Early Australian colonist

John Bateman (1789 – 3 April 1855) was an early colonist at Fremantle. He was the postmaster, general store owner and an investor in the Fremantle Whaling Company. The suburb of Bateman is named after him and his family.

==Life==
Bateman was born in London, and was dealing in silk when he married Mary Ann Benningfield in 1824. They had nine children including three sons who emigrated with Bateman and his wife to the new Swan River Colony in Western Australia in 1830. They bought a plot in Fremantle in the second tranche of land made available by the Governor of Western Australia.

On this acre of land Bateman built a stone residence and a general store. In 1833 he took on the job of postmaster, a position that his family carried out for many years. Bateman's eldest son, John Wesley Bateman, took an interest in the coast and as a teenager he would journey out with the American whaling ships. These ships were involved in a very successful business and they would use Fremantle as a place to rest and gather stores. Another of Bateman's sons, Walter Bateman, took an interest in the town and went into politics in his spare time.

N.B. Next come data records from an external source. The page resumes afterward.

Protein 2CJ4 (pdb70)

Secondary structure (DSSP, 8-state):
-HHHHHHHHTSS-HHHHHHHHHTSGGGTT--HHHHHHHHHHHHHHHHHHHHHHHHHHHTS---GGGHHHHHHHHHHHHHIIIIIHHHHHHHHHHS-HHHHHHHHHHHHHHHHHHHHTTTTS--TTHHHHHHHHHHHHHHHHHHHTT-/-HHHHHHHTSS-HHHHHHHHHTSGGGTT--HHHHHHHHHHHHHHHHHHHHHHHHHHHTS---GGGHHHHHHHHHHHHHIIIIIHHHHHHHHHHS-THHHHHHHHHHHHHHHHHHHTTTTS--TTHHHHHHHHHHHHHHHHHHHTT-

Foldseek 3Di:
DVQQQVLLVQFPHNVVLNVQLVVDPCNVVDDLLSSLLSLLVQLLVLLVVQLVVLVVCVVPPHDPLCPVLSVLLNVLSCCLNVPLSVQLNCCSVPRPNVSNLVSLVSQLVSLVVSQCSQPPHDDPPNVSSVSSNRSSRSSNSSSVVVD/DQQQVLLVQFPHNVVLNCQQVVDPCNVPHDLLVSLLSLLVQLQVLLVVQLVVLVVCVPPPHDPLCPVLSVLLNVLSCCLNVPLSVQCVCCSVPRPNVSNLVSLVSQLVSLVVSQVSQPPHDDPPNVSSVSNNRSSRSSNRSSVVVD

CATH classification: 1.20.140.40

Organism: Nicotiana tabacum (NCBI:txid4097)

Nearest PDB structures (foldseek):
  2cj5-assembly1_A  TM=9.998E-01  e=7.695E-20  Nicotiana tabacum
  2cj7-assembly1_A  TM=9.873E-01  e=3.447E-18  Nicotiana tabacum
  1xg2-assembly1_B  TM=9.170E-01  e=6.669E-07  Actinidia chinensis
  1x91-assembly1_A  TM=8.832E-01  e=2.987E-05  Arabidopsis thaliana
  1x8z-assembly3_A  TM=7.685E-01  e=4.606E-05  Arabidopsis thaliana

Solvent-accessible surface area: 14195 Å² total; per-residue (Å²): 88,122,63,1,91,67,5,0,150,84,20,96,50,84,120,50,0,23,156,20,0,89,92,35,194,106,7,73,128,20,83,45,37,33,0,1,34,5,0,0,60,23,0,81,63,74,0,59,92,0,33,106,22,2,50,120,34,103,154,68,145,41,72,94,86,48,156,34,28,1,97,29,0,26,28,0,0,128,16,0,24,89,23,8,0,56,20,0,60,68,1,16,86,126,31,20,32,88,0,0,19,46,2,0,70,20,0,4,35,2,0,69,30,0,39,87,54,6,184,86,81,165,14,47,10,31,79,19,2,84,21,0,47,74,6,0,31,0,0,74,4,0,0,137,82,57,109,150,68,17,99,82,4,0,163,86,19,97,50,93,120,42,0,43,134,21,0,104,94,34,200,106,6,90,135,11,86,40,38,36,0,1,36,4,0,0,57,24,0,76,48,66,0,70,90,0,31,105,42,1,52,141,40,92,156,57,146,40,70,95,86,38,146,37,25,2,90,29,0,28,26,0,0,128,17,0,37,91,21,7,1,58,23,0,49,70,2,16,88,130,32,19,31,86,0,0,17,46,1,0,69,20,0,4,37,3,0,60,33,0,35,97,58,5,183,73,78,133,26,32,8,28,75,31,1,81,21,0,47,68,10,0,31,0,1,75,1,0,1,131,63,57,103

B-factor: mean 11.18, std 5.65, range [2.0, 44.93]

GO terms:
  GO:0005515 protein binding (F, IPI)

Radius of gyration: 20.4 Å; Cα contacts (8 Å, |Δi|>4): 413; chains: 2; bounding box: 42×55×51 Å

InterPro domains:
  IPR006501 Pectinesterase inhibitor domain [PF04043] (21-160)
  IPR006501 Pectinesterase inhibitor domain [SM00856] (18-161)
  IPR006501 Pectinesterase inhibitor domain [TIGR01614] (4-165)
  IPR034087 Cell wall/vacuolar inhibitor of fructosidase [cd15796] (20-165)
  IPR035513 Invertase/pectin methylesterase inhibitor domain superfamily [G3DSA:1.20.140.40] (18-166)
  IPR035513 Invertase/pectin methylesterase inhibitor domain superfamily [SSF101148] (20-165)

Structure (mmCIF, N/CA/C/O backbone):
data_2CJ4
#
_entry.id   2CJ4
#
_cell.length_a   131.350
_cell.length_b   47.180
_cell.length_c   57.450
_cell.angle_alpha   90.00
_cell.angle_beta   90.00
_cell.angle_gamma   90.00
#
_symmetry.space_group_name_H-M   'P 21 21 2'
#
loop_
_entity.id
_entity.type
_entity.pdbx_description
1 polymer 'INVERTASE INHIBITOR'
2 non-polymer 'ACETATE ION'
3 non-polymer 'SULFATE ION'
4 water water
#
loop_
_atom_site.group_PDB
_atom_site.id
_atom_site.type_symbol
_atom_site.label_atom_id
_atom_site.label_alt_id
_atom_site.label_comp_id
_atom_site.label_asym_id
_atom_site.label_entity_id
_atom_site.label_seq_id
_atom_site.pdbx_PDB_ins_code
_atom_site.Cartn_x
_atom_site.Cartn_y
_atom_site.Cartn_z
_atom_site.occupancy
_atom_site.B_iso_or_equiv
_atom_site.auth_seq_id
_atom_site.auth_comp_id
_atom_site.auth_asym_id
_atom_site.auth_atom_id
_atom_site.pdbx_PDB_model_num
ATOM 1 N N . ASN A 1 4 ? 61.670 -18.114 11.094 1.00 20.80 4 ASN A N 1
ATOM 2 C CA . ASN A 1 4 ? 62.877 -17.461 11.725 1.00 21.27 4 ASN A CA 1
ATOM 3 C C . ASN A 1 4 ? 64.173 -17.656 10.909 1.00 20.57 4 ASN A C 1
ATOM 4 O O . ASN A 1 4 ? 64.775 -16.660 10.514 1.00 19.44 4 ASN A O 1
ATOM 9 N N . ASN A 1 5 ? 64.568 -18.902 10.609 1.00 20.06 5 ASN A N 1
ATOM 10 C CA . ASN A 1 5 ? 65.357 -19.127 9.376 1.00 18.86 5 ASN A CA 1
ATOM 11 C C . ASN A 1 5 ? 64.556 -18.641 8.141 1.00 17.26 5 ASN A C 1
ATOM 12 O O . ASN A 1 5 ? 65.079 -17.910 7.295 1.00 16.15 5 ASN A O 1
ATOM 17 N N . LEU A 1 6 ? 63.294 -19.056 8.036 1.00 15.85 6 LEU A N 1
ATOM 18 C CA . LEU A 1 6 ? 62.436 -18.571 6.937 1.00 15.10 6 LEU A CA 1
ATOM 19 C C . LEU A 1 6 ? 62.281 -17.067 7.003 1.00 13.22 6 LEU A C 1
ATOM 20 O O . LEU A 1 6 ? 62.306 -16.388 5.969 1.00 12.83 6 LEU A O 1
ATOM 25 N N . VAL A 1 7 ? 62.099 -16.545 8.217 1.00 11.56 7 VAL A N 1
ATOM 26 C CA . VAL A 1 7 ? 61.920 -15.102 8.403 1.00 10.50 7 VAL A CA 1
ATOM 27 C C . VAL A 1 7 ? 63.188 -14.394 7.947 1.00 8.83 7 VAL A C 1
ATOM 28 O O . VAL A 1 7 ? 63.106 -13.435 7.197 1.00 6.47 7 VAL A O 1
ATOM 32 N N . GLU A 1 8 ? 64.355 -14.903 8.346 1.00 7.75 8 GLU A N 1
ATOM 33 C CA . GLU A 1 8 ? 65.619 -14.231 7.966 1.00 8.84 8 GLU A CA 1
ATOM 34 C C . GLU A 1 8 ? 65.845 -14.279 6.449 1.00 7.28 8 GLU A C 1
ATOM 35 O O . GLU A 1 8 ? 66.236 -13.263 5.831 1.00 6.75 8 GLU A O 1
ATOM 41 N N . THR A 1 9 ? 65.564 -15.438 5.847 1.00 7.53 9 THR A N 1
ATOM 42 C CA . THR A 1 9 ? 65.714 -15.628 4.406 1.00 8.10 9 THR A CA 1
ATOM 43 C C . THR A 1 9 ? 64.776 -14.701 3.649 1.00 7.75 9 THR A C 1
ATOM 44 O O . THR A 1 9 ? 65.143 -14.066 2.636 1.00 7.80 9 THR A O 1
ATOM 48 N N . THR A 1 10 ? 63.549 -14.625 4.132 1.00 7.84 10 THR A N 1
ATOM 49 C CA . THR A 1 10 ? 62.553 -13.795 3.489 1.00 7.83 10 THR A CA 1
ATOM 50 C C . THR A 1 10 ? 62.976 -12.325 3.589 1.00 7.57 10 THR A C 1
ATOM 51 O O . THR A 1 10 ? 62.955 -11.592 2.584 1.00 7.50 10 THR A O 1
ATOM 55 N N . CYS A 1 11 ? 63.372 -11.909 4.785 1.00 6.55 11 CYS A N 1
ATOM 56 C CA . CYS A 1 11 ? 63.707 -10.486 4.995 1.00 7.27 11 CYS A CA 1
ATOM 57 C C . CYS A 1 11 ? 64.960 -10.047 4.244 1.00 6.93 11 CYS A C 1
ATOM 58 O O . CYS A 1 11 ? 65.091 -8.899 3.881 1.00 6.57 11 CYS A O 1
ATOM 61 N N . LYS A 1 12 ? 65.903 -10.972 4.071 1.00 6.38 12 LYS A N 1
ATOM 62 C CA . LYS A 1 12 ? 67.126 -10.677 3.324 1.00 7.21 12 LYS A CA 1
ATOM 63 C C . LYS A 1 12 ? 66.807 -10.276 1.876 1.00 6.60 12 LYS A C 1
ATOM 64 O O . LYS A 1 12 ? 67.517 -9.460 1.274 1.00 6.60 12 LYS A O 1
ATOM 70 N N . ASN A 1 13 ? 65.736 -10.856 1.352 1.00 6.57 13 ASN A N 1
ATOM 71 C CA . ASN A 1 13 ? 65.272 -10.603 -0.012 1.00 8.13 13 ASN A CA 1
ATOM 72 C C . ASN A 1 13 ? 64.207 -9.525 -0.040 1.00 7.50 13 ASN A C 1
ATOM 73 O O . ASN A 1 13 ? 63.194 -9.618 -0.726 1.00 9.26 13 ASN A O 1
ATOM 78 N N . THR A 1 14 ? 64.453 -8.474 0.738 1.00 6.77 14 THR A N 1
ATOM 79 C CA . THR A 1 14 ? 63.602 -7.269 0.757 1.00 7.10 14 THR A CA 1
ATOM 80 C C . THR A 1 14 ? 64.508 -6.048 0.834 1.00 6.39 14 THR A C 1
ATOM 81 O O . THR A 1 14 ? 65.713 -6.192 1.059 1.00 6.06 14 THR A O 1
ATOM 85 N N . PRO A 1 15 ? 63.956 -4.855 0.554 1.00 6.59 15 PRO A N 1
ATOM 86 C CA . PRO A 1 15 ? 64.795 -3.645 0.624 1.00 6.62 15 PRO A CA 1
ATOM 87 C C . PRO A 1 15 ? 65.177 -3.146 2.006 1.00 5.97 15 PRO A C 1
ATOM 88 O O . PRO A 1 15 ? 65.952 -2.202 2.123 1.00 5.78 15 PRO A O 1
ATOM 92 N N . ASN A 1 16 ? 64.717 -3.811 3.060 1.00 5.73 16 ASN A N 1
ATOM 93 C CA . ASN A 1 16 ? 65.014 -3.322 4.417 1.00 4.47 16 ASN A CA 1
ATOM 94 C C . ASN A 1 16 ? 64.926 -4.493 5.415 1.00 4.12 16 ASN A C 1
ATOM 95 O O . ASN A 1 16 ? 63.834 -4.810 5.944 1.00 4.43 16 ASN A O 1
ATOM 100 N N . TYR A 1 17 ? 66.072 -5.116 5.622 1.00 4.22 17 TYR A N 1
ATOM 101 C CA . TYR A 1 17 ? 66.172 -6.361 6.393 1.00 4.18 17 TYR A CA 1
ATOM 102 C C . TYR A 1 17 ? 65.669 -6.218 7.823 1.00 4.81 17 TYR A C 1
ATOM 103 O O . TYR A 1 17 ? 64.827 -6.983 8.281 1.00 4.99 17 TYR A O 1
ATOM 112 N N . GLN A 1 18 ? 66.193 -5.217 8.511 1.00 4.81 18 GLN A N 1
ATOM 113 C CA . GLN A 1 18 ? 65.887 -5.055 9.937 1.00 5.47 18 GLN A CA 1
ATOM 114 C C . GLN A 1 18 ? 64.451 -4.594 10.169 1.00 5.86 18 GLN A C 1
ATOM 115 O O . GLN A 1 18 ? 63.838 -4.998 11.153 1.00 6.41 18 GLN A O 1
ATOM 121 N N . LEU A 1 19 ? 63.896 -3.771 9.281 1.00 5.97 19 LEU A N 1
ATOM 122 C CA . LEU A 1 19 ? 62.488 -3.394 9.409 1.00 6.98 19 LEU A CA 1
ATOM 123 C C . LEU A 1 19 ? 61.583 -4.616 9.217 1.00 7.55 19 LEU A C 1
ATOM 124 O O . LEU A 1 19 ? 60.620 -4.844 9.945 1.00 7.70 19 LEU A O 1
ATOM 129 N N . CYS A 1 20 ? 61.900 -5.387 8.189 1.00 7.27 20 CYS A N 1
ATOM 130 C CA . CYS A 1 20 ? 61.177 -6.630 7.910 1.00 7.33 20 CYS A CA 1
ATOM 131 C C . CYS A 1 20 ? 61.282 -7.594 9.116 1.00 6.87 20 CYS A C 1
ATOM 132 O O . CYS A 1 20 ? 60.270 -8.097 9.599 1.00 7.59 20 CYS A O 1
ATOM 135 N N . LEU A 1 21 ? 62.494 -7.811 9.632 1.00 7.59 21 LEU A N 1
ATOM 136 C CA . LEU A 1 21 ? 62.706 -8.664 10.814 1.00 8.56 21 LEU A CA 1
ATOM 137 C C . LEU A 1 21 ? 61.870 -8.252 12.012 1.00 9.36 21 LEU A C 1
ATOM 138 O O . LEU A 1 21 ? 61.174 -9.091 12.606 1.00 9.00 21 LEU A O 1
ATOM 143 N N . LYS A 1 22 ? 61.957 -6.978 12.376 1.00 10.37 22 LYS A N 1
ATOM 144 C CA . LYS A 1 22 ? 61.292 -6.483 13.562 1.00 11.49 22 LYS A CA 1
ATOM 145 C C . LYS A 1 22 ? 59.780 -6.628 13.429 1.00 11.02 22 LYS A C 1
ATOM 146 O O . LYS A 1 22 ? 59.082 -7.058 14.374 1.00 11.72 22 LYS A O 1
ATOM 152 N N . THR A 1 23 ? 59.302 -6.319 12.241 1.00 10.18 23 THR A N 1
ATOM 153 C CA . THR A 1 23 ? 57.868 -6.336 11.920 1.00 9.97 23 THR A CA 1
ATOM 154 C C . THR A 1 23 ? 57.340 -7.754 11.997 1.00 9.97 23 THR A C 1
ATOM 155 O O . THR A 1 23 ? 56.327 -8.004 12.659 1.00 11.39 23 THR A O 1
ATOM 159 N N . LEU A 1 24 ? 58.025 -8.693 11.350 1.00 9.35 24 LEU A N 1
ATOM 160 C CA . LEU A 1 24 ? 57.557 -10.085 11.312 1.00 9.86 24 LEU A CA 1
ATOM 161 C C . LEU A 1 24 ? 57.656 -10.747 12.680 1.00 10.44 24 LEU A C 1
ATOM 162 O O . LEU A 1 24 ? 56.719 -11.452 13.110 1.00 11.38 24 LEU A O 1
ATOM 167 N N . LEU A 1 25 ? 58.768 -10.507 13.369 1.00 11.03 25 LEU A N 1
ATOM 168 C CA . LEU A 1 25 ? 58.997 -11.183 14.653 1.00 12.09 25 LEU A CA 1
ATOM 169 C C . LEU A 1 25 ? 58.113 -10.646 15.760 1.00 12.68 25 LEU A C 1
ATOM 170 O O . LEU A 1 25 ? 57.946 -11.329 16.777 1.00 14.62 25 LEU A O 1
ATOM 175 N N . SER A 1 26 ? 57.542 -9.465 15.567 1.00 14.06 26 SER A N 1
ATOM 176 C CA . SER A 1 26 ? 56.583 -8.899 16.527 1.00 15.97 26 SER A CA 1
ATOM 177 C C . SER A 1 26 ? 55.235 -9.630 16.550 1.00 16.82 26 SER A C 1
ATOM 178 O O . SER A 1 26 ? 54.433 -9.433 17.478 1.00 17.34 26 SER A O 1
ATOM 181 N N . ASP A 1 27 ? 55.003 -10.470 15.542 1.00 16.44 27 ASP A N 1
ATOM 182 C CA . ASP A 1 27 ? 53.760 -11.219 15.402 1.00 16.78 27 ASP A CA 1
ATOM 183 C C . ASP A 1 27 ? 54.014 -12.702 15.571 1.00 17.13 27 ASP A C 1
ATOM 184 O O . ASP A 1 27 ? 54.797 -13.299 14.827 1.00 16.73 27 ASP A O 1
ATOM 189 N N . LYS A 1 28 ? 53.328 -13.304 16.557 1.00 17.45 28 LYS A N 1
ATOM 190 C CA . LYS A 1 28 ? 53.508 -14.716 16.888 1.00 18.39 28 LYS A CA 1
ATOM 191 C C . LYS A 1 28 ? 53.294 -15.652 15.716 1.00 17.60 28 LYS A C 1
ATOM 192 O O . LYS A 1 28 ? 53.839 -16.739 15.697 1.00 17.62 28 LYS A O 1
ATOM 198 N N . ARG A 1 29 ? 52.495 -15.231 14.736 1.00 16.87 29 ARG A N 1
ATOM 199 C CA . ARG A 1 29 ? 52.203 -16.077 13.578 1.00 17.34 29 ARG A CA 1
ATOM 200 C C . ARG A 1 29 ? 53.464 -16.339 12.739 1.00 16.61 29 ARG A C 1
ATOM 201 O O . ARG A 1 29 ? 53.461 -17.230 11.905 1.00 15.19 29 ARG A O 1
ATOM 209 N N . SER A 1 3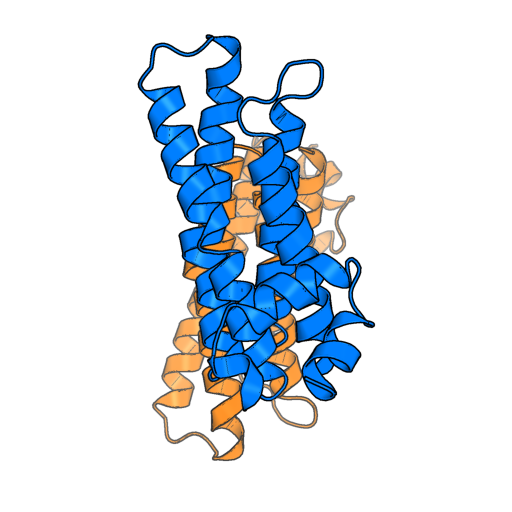0 ? 54.520 -15.547 12.938 1.00 16.85 30 SER A N 1
ATOM 210 C CA . SER A 1 30 ? 55.730 -15.716 12.134 1.00 18.09 30 SER A CA 1
ATOM 211 C C . SER A 1 30 ? 56.526 -16.964 12.491 1.00 19.06 30 SER A C 1
ATOM 212 O O . SER A 1 30 ? 57.136 -17.565 11.600 1.00 18.59 30 SER A O 1
ATOM 215 N N . ALA A 1 31 ? 56.475 -17.359 13.767 1.00 20.70 31 ALA A N 1
ATOM 216 C CA . ALA A 1 31 ? 57.226 -18.525 14.284 1.00 21.61 31 ALA A CA 1
ATOM 217 C C . ALA A 1 31 ? 56.865 -19.796 13.560 1.00 22.95 31 ALA A C 1
ATOM 218 O O . ALA A 1 31 ? 57.705 -20.672 13.370 1.00 24.82 31 ALA A O 1
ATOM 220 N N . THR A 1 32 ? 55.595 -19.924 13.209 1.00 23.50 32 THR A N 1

Together with Daniel Scott, Bateman invested in the Fremantle Whaling Company, which was based at Bathers Beach. The company was formed in 1837 and it was involved when the first whale was killed and brought ashore by Australians. The idea of whaling was not new and American whalers were very successful and used Fremantle as a victualing port. Scott and Bateman's company built a jetty at Bathers Beach and also paid for a tunnel to be built beneath the prison that is now called the Round House so that their goods and supplies had easy access to the High Street.

==Death and legacy==
Bateman died in Fremantle in 1855 and was buried in Skinner Street cemetery, but was later reinterred in Fremantle Cemetery. A southern suburb of Perth is called Bateman after the family and many of the streets in Brentwood are named after Bateman ships. His responsibilities were taken on by his wife and sons. His sons included Walter Bateman and John Bateman who founded J. & W. Bateman Ltd—a company that traded until the 1980s. His grandson was William Augustus (Bill) Bateman who introduced Australian rules football to Western Australia. Bill's grandson, William Alan Bateman created the TV soap Home and Away.